I find this attitude interesting. By the same reasoning why are .debs better than building from source, and the ultimate - horse drawn buggies vs automobiles.
I've seen containerized applications described as "statically linked apps", it's one blob with dependencies included. I'm moving in that direction (vs cap-style deployments) because it guarantees that all machines are identical (from QA to staging, to production). Spinning up additional machines becomes trivial.
Interesting, that’s the opposite of my experience. Containers allow bundling up lots of dynamic dependencies together so that they can be installed as a single unit. Static binaries can just be deployed as a single file, no need for containers.
I think the main thing is to provide an abstraction for applications so that they aren't tightly coupled to the operating system of the server that's hosting them. That's a big deal.
Some people have mentioned security...patching in particular. Containers won't help if you don't have patching down. At the very least it lets you patch in the lab and easily promote the entire application into production.
I think that the security arguments are a canard. By making it easier and faster to deploy you should be able to patch app dependencies as well. I, for one, would automate the download and install of the latest version of all libs in a container as part of the app build process. Hell, build them all from source.
IT departments need to be able to easily move applications around instead of the crazy build docs that have been thrown over the wall for years.
Static binaries are congruent to containers, in a way. Both bundle an app and dependencies together. There are advantages and disadvantages to both approaches, but Docker-style containers are more elegant in some ways.

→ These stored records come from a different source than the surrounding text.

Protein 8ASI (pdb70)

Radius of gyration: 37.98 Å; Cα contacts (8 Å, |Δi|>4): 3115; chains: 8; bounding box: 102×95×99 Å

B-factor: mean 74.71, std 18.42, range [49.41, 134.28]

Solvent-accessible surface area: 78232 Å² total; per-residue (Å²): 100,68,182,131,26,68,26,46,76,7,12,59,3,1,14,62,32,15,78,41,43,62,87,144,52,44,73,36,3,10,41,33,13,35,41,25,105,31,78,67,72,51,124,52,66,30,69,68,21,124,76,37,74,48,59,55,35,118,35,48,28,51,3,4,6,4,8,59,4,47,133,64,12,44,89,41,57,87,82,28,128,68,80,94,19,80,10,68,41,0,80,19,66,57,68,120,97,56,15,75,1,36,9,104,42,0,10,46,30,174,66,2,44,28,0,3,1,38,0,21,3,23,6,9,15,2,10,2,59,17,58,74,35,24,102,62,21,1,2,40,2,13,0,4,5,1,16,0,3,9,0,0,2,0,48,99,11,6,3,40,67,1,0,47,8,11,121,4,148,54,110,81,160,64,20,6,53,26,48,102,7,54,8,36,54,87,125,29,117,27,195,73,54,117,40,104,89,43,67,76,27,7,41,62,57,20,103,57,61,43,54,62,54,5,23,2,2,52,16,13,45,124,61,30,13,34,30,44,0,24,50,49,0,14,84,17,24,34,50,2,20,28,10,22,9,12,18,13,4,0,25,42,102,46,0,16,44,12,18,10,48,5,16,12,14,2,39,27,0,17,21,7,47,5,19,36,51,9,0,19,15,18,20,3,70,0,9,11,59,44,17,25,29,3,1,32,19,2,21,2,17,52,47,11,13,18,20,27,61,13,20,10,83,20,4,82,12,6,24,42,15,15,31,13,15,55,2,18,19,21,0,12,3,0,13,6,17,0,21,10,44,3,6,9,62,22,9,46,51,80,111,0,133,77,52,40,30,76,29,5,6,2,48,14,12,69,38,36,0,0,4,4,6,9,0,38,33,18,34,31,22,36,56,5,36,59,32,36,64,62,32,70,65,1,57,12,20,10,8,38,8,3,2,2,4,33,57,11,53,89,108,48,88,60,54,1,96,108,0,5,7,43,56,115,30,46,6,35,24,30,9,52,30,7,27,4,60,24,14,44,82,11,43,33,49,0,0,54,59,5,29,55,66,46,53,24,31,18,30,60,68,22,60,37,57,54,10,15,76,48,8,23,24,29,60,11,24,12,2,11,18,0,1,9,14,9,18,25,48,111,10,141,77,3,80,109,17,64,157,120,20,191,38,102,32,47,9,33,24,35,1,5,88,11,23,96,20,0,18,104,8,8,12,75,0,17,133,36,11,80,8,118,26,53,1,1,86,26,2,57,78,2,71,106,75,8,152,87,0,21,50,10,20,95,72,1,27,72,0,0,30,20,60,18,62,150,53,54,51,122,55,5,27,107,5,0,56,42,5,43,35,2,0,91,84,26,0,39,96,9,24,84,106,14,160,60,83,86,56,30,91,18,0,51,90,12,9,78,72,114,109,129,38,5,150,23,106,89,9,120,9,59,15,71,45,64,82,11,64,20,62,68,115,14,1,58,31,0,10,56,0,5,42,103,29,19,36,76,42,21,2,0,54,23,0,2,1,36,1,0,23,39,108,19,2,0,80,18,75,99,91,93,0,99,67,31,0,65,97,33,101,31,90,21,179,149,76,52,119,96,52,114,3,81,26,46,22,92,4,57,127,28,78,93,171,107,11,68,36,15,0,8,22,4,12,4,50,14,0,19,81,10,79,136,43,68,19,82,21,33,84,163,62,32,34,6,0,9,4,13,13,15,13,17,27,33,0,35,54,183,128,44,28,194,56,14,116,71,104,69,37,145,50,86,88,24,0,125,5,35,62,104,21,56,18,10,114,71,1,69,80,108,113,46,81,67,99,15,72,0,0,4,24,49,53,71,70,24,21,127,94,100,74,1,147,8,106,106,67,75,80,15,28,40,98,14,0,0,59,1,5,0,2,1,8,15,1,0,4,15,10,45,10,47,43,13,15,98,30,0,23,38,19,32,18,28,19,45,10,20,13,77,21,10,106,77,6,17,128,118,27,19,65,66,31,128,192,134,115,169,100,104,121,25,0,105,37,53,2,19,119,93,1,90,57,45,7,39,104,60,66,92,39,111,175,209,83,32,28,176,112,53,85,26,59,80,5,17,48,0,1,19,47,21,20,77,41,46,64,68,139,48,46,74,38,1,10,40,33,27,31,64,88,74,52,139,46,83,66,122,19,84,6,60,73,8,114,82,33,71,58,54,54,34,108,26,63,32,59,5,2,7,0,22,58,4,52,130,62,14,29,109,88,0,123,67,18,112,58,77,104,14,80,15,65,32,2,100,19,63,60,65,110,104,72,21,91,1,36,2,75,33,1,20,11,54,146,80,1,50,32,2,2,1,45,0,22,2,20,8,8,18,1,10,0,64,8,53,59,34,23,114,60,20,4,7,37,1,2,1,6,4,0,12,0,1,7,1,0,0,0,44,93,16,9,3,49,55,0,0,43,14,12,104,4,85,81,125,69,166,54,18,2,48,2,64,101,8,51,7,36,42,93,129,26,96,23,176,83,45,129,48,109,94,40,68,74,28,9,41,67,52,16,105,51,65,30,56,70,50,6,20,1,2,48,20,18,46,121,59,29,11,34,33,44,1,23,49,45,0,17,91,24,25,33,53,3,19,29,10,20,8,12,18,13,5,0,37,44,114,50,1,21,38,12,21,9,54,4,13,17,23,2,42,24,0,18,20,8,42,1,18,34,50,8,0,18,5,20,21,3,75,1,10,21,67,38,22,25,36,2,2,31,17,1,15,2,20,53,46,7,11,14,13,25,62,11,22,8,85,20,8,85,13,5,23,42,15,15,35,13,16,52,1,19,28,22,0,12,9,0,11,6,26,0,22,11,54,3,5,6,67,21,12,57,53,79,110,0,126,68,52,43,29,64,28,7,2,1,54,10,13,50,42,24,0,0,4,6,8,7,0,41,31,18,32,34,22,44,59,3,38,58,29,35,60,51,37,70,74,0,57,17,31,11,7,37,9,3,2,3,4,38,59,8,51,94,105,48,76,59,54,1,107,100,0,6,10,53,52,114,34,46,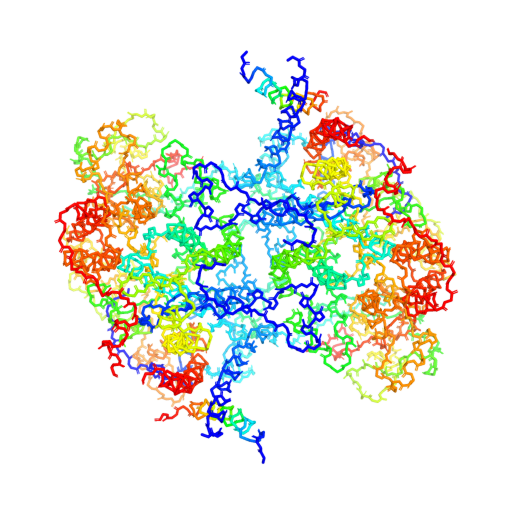6,40,26,26,11,54,31,8,32,2,58,38,10,39,90,9,41,28,45,0,0,53,61,9,32,49,62,35,23,23,26,20,36,61,71,21,60,38,61,53,12,19,78,82,22,20,36,18,53,9,36,10,3,15,17,1,1,10,27,8,19,24,45,96,10,147,91,2,88,108,14,58,138,102,17,171,45,114,36,48,8,38,27,31,1,3,84,11,19,96,15,0,17,112,6,13,19,73,0,14,132,33,10,76,11,118,26,55,1,1,75,25,2,61,72,2,73,106,69,8,155,84,0,24,53,12,25,96,67,1,35,62,1,0,40,17,98,36,86,151,53,44,58,121,57,9,26,106,5,0,57,42,11,40,36,2,0,92,86,26,0,39,86,5,22,81,95,22,168,66,84,86,59,30,78,26,0,49,87,13,32,82,73,138,207,26,31,191,14,95,89,10,115,12,62,10,68,43,64,163,10,65,22,59,60,113,22,1,52,35,0,11,50,0,3,37,98,27,18,32,75,49,20,0,0,52,20,0,2,1,40,6,0,36,41,113,17,2,0,70,24,68,118,90,95,2,116,71,33,0,60,96,36,70,37,110,27,154,147,79,55,124,102,50,106,4,102,30,69,25,82,3,55,120,24,83,90,174,102,13,70,35,13,0,9,23,4,15,8,60,20,2,20,95,13,86,137,40,69,20,78,23,36,73,162,59,34,34,4,1,8,6,16,14,14,7,15,18,40,0,33,54,164,100,49,38,107,56,2,139,85,100,66,42,142,44,81,79,26,0,108,7,34,60,113,20,58,35,10,102,78,0,91,59,111,162,41,114,54,83,12,75,0,0,2,21,39,51,71,71,31,23,136,87,103,83,0,137,9,108,121,68,73,80,12,31,35,98,8,0,0,38,1,1,0,2,0,5,27,1,0,3,8,12,55,5,65,39,14,18,105,32,0,40,42,17,23,32,23,20,48,10,21,8,82,22,10,107,70,8,18,107,95,27,44,60,64,26,195,241,168,136,122,78,75,127,28,0,77,52,51,2,15,118,80,1,112,35,64,2,29,127,140,27,105,99

Sequence (1789 aa):
GTRRDFLYYATAGAGAVATGAAVWPLINQMNPSADVQALASIFVDVSSVEPGVQLTVKFLGKPIFIRRRTEADIELGRSVQLGQLVDTNARNANIDAGAEATDQNRTLDEAGEWLVMWGVCTHLGCVPIGGVSGDFGGWFCPCHGSHYDSAGRIRKGPAPENLPIPLAKFIDETTIQLGMSGIPHDHYEPRTGIEKWLHSRLPIVALAYDTIMIPTPRNLNWMWIWGVVLAFCLVLQIVTGIVLAMHYTPHVDLAFASVEHIMRNVNGGFMLRYLHANGASLFFIAVYLHIFRGLYYGSYKAPREVTWIVGMLIYLAMMATAFMGYVLPWGQMSFWGATVITGLFGAIPGIGHSIQTWLLGGPAVDNATLNRFFSLHYLLPFVIAALVAIHIWAFHSTGNNNPTGVEVRRTSKAEAQKDTVPFWPYFIIKDVFALAVVLLVFFAIVGFMPNYLGHPDNYIEANPLSTPAHIVPEWYFLPFYAILRAFTADVWVVQIANFISFGIIDAKFFGVLAMFGAILVMALVPWLDTSPVRSGRYRPMFKIYFWLLAADFVILTWVGAQQTTFPYDWISLIASAYWFAYFLVILPILGAIEKPVAPPATIEEDFNAHYSGGHVEDVPFSFEGPFGTFDQHQLQRGLQVYTEVCAACHGMKFVPIRSLSEPGGPELPEDQVRAYATQFTVTDEETGEDREGKPTDHFPHSALENAPDLSLMAKARAGFHGPMGTGISQLFNGIGGPEYIYSVLTGFPEEPPKCAEGHEPDGFYYNRAFQNGSVPDTCKDANGVKTTAGSWIAMPPPLMDDLVEYADGHDASVHAMAEDVSAFLMWAAEPKLMARKQAGFTAVMFLTVLSVLLYLTNKRLWAGVKWKYRYRLGGFASGALLALALAGIFSTGNFHAGTRRDFLYYATAGAGAVATGAAVWPLINQMNPSADVQALASIFVDVSSVEPGVQLTVKFLGKPIFIRRRTEADIELGRSVQLGQLVDTNARNANIDAGAEATDQNRTLDEAGEWLVMWGVCTHLGCVPIGGVSGDFGGWFCPCHGSHYDSAGRIRKGPAPENLPIPLAKFIDETTIQLGMSGIPHDHYEPRTGIEKWLHSRLPIVALAYDTIMIPTPRNLNWMWIWGVVLAFCLVLQIVTGIVLAMHYTPHVDLAFASVEHIMRNVNGGFMLRYLHANGASLFFIAVYLHIFRGLYYGSYKAPREVTWIVGMLIYLAMMATAFMGYVLPWGQMSFWGATVITGLFGAIPGIGHSIQTWLLGGPAVDNATLNRFFSLHYLLPFVIAALVAIHIWAFHSTGNNNPTGVEVRRTSKAEAQKDTVPFWPYFIIKDVFALAVVLLVFFAIVGFMPNYLGHPDNYIEANPLSTPAHIVPEWYFLPFYAILRAFTADVWVVQIANFISFGIIDAKFFGVLAMFGAILVMALVPWLDTSPVRSGRYRPMFKIYFWLLAADFVILTWVGAQQTTFPYDWISLIASAYWFAYFLVILPILGAIEKPVAPPATIEEDFNAHYGGHVEDVPFSFEGPFGTFDQHQLQRGLQVYTEVCAACHGMKFVPIRSLSEPGGPELPEDQVRAYATQFTVTDEETGEDREGKPTDHFPHSALENAPDLSLMAKARAGFHGPMGTGISQLFNGIGGPEYIYSVLTGFPEEPPKCAEGHEPDGFYYNRAFQNGSVPDTCKDANGVKTTAGSWIAMPPPLMDDLVEYADGHDASVHAMAEDVSAFLMWAAEPKLMARKQAGFTAVMFLTVLSVLLYLTNKRLWAGVKWKYRYRLGGFASGALLALALAGIFSTG

InterPro domains:
  IPR005805 Rieske iron-sulphur protein, C-terminal [PR00162] (124-135)
  IPR005805 Rieske iron-sulphur protein, C-terminal [PR00162] (147-159)
  IPR005805 Rieske iron-sulphur protein, C-terminal [PR00162] (159-171)
  IPR006311 Twin-arginine translocation pathway, signal sequence [PS51318] (1-48)
  IPR006317 Ubiquinol-cytochrome c reductase, iron-sulphur subunit [TIGR01416] (10-187)
  IPR014349 Rieske iron-sulphur protein [PTHR10134] (7-187)
  IPR017941 Rieske [2Fe-2S] iron-sulphur domain [PF00355] (117-172)
  IPR017941 Rieske [2Fe-2S] iron-sulphur domain [PS51296] (117-185)
  IPR019470 Ubiquitinol-cytochrome C reductase, Fe-S subunit, TAT signal [PF10399] (1-41)
  IPR019546 Twin-arginine translocation pathway, signal sequence, bacterial/archaeal [TIGR01409] (10-36)
  IPR036922 Rieske [2Fe-2S] iron-sulphur domain superfamily [G3DSA:2.102.10.10] (42-187)
  IPR036922 Rieske [2Fe-2S] iron-sulphur domain superfamily [SSF50022] (32-183)

Structure (mmCIF, N/CA/C/O backbone):
data_8ASI
#
_entry.id   8ASI
#
_cell.length_a   1.00
_cell.length_b   1.00
_cell.length_c   1.00
_cell.angle_alpha   90.00
_cell.angle_beta   90.00
_cell.angle_gamma   90.00
#
_symmetry.space_group_name_H-M   'P 1'
#
loop_
_entity.id
_entity.type
_entity.pdbx_description
1 polymer 'Ubiquinol-cytochrome c reductase iron-sulfur subunit'
2 polymer 'Cytochrome b'
3 polymer 'Cytochrome c1'
4 polymer 'Cytochrome b-c1 subunit IV'
5 non-polymer 'FE2/S2 (INORGANIC) CLUSTER'
6 non-polymer 1,2-dioleoyl-sn-glycero-3-phosphoethanolamine
7 non-polymer 'PROTOPORPHYRIN IX CONTAINING FE'
8 non-polymer 'HEME C'
9 non-polymer UBIQUINONE-10
#
loop_
_atom_site.group_PDB
_atom_site.id
_atom_site.type_symbol
_atom_site.label_atom_id
_atom_site.label_alt_id
_atom_site.label_comp_id
_atom_site.label_asym_id
_atom_site.label_entity_id
_atom_site.label_seq_id
_atom_site.pdbx_PDB_ins_code
_atom_site.Cartn_x
_atom_site.Cartn_y
_atom_site.Cartn_z
_atom_site.occupancy
_atom_site.B_iso_or_equiv
_atom_site.auth_seq_id
_atom_site.auth_comp_id
_atom_site.auth_asym_id
_atom_site.auth_atom_id
_atom_site.pdbx_PDB_model_num
ATOM 1 N N . GLY A 1 9 ? 118.106 103.017 87.907 1.00 86.77 9 GLY A N 1
ATOM 2 C CA . GLY A 1 9 ? 117.301 104.131 87.441 1.00 86.77 9 GLY A CA 1
ATOM 3 C C . GLY A 1 9 ? 116.967 105.153 88.514 1.00 86.77 9 GLY A C 1
ATOM 4 O O . GLY A 1 9 ? 117.630 105.228 89.545 1.00 86.77 9 GLY A O 1
ATOM 5 N N . THR A 1 10 ? 115.929 105.950 88.251 1.00 87.73 10 THR A N 1
ATOM 6 C CA . THR A 1 10 ? 115.522 107.033 89.144 1.00 87.73 10 THR A CA 1
ATOM 7 C C . THR A 1 10 ? 115.074 106.527 90.522 1.00 87.73 10 THR A C 1
ATOM 8 O O . THR A 1 10 ? 115.120 107.277 91.519 1.00 87.73 10 THR A O 1
ATOM 12 N N . ARG A 1 11 ? 114.681 105.255 90.614 1.00 88.73 11 ARG A N 1
ATOM 13 C CA . ARG A 1 11 ? 114.445 104.647 91.917 1.00 88.73 11 ARG A CA 1
ATOM 14 C C . ARG A 1 11 ? 115.658 104.711 92.842 1.00 88.73 11 ARG A C 1
ATOM 15 O O . ARG A 1 11 ? 115.502 104.467 94.043 1.00 88.73 11 ARG A O 1
ATOM 23 N N . ARG A 1 12 ? 116.853 105.025 92.330 1.00 85.79 12 ARG A N 1
ATOM 24 C CA . ARG A 1 12 ? 117.955 105.412 93.207 1.00 85.79 12 ARG A CA 1
ATOM 25 C C . ARG A 1 12 ? 117.593 106.627 94.053 1.00 85.79 12 ARG A C 1
ATOM 26 O O . ARG A 1 12 ? 117.645 106.588 95.291 1.00 85.79 12 ARG A O 1
ATOM 34 N N . ASP A 1 13 ? 117.249 107.736 93.399 1.00 86.42 13 ASP A N 1
ATOM 35 C CA . ASP A 1 13 ? 117.086 108.956 94.170 1.00 86.42 13 ASP A CA 1
ATOM 36 C C . ASP A 1 13 ? 115.750 108.997 94.892 1.00 86.42 13 ASP A C 1
ATOM 37 O O . ASP A 1 13 ? 115.622 109.743 95.869 1.00 86.42 13 ASP A O 1
ATOM 42 N N . PHE A 1 14 ? 114.798 108.134 94.519 1.00 83.60 14 PHE A N 1
ATOM 43 C CA . PHE A 1 14 ? 113.672 107.910 95.429 1.00 83.60 14 PHE A CA 1
ATOM 44 C C . PHE A 1 14 ? 114.152 107.449 96.805 1.00 83.60 14 PHE A C 1
ATOM 45 O O . PHE A 1 14 ? 113.773 108.024 97.833 1.00 83.60 14 PHE A O 1
ATOM 53 N N . LEU A 1 15 ? 114.999 106.416 96.844 1.00 77.78 15 LEU A N 1
ATOM 54 C CA . LEU A 1 15 ? 115.530 105.927 98.115 1.00 77.78 15 LEU A CA 1
ATOM 55 C C . LEU A 1 15 ? 116.385 106.977 98.813 1.00 77.78 15 LEU A C 1
ATOM 56 O O . LEU A 1 15 ? 116.321 107.123 100.040 1.00 77.78 15 LEU A O 1
ATOM 61 N N . TYR A 1 16 ? 117.247 107.663 98.063 1.00 78.40 16 TYR A N 1
ATOM 62 C CA . TYR A 1 16 ? 118.127 108.634 98.709 1.00 78.40 16 TYR A CA 1
ATOM 63 C C . TYR A 1 16 ? 117.337 109.778 99.335 1.00 78.40 16 TYR A C 1
ATOM 64 O O . TYR A 1 16 ? 117.651 110.220 100.452 1.00 78.40 16 TYR A O 1
ATOM 73 N N . TYR A 1 17 ? 116.225 110.167 98.719 1.00 81.93 17 TYR A N 1
ATOM 74 C CA . TYR A 1 17 ? 115.405 111.180 99.360 1.00 81.93 17 TYR A CA 1
ATOM 75 C C . TYR A 1 17 ? 114.570 110.598 100.491 1.00 81.93 17 TYR A C 1
ATOM 76 O O . TYR A 1 17 ? 114.279 111.310 101.448 1.00 81.93 17 TYR A O 1
ATOM 85 N N . ALA A 1 18 ? 114.166 109.329 100.414 1.00 78.20 18 ALA A N 1
ATOM 86 C CA . ALA A 1 18 ? 113.482 108.715 101.554 1.00 78.20 18 ALA A CA 1
ATOM 87 C C . ALA A 1 18 ? 114.364 108.630 102.807 1.00 78.20 18 ALA A C 1
ATOM 88 O O . ALA A 1 18 ? 113.893 108.900 103.918 1.00 78.20 18 ALA A O 1
ATOM 90 N N . THR A 1 19 ? 115.629 108.205 102.663 1.00 76.08 19 THR A N 1
ATOM 91 C CA . THR A 1 19 ? 116.554 108.213 103.808 1.00 76.08 19 THR A CA 1
ATOM 92 C C . THR A 1 19 ? 116.819 109.625 104.318 1.00 76.08 19 THR A C 1
ATOM 93 O O . THR A 1 19 ? 116.834 109.869 105.539 1.00 76.08 19 THR A O 1
ATOM 97 N N . ALA A 1 20 ? 116.913 110.586 103.400 1.00 81.50 20 ALA A N 1
ATOM 98 C CA . ALA A 1 20 ? 117.053 111.969 103.818 1.00 81.50 20 ALA A CA 1
ATOM 99 C C . ALA A 1 20 ? 115.815 112.348 104.587 1.00 81.50 20 ALA A C 1
ATOM 100 O O . ALA A 1 20 ? 115.859 113.126 105.557 1.00 81.50 20 ALA A O 1
ATOM 102 N N . GLY A 1 21 ? 114.696 111.788 104.159 1.00 80.17 21 GLY A N 1
ATOM 103 C CA . GLY A 1 21 ? 113.488 112.074 104.851 1.00 80.17 21 GLY A CA 1
ATOM 104 C C . GLY A 1 21 ? 113.397 111.539 106.259 1.00 80.17 21 GLY A C 1
ATOM 105 O O . GLY A 1 21 ? 113.425 112.354 107.202 1.00 80.17 21 GLY A O 1
ATOM 106 N N . ALA A 1 22 ? 113.753 110.289 106.452 1.00 78.96 22 ALA A N 1
ATOM 107 C CA . ALA A 1 22 ? 113.727 109.797 107.823 1.00 78.96 22 ALA A CA 1
ATOM 108 C C . ALA A 1 22 ? 114.631 110.638 108.698 1.00 78.96 22 ALA A C 1
ATOM 109 O O . ALA A 1 22 ? 114.265 110.984 109.837 1.00 78.96 22 ALA A O 1
ATOM 111 N N . GLY A 1 23 ? 115.761 111.061 108.154 1.00 78.68 23 GLY A N 1
ATOM 112 C CA . GLY A 1 23 ? 116.557 112.000 108.904 1.00 78.68 23 GLY A CA 1
ATOM 113 C C . GLY A 1 23 ? 115.926 113.325 109.316 1.00 78.68 23 GLY A C 1
ATOM 114 O O . GLY A 1 23 ? 115.966 113.639 110.505 1.00 78.68 23 GLY A O 1
ATOM 115 N N . ALA A 1 24 ? 115.408 114.142 108.385 1.00 76.89 24 ALA A N 1
ATOM 116 C CA . ALA A 1 24 ? 114.795 115.418 108.806 1.00 76.89 24 ALA A CA 1
ATOM 117 C C . ALA A 1 24 ? 113.592 115.298 109.755 1.00 76.89 24 ALA A C 1
ATOM 118 O O . ALA A 1 24 ? 113.348 116.237 110.513 1.00 76.89 24 ALA A O 1
ATOM 120 N N . VAL A 1 25 ? 112.794 114.223 109.730 1.00 77.93 25 VAL A N 1
ATOM 121 C CA . VAL A 1 25 ? 111.803 114.117 110.828 1.00 77.93 25 VAL A CA 1
ATOM 122 C C . VAL A 1 25 ? 112.478 113.785 112.143 1.00 77.93 25 VAL A C 1
ATOM 123 O O . VAL A 1 25 ? 112.208 114.432 113.162 1.00 77.93 25 VAL A O 1
ATOM 127 N N . ALA A 1 26 ? 113.336 112.766 112.165 1.00 75.75 26 ALA A N 1
ATOM 128 C CA . ALA A 1 26 ? 113.961 112.428 113.437 1.00 75.75 26 ALA A CA 1
ATOM 129 C C . ALA A 1 26 ? 114.695 113.634 114.018 1.00 75.75 26 ALA A C 1
ATOM 130 O O . ALA A 1 26 ? 114.643 113.871 115.230 1.00 75.75 26 ALA A O 1
ATOM 132 N N . THR A 1 27 ? 115.368 114.417 113.177 1.00 74.49 27 THR A N 1
ATOM 133 C CA . THR A 1 27 ? 116.017 115.633 113.661 1.00 74.49 27 THR A CA 1
ATOM 134 C C . THR A 1 27 ? 115.009 116.729 114.012 1.00 74.49 27 THR A C 1
ATOM 135 O O . THR A 1 27 ? 115.158 117.403 115.037 1.00 74.49 27 THR A O 1
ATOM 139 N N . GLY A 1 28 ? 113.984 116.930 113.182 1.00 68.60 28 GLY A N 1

Is containerization any better than static binaries for compiled apps (not talking about python/ruby/js apps here, but instead compiled ones like firefox)?
It’s worth noting that advantage (and in my belief the large adoption of containers generally) is only valuable to interpreted languages that dont allow static linking.
For statically compiled binaries I’ve not worried about different versions of libraries for my binaries for 20 years (and the technology is decades older than that).
I do appreciate the docker file format but largely because it’s become used for true virtualization systems like firecracker. Plain Linux “containers” largely offer me very little.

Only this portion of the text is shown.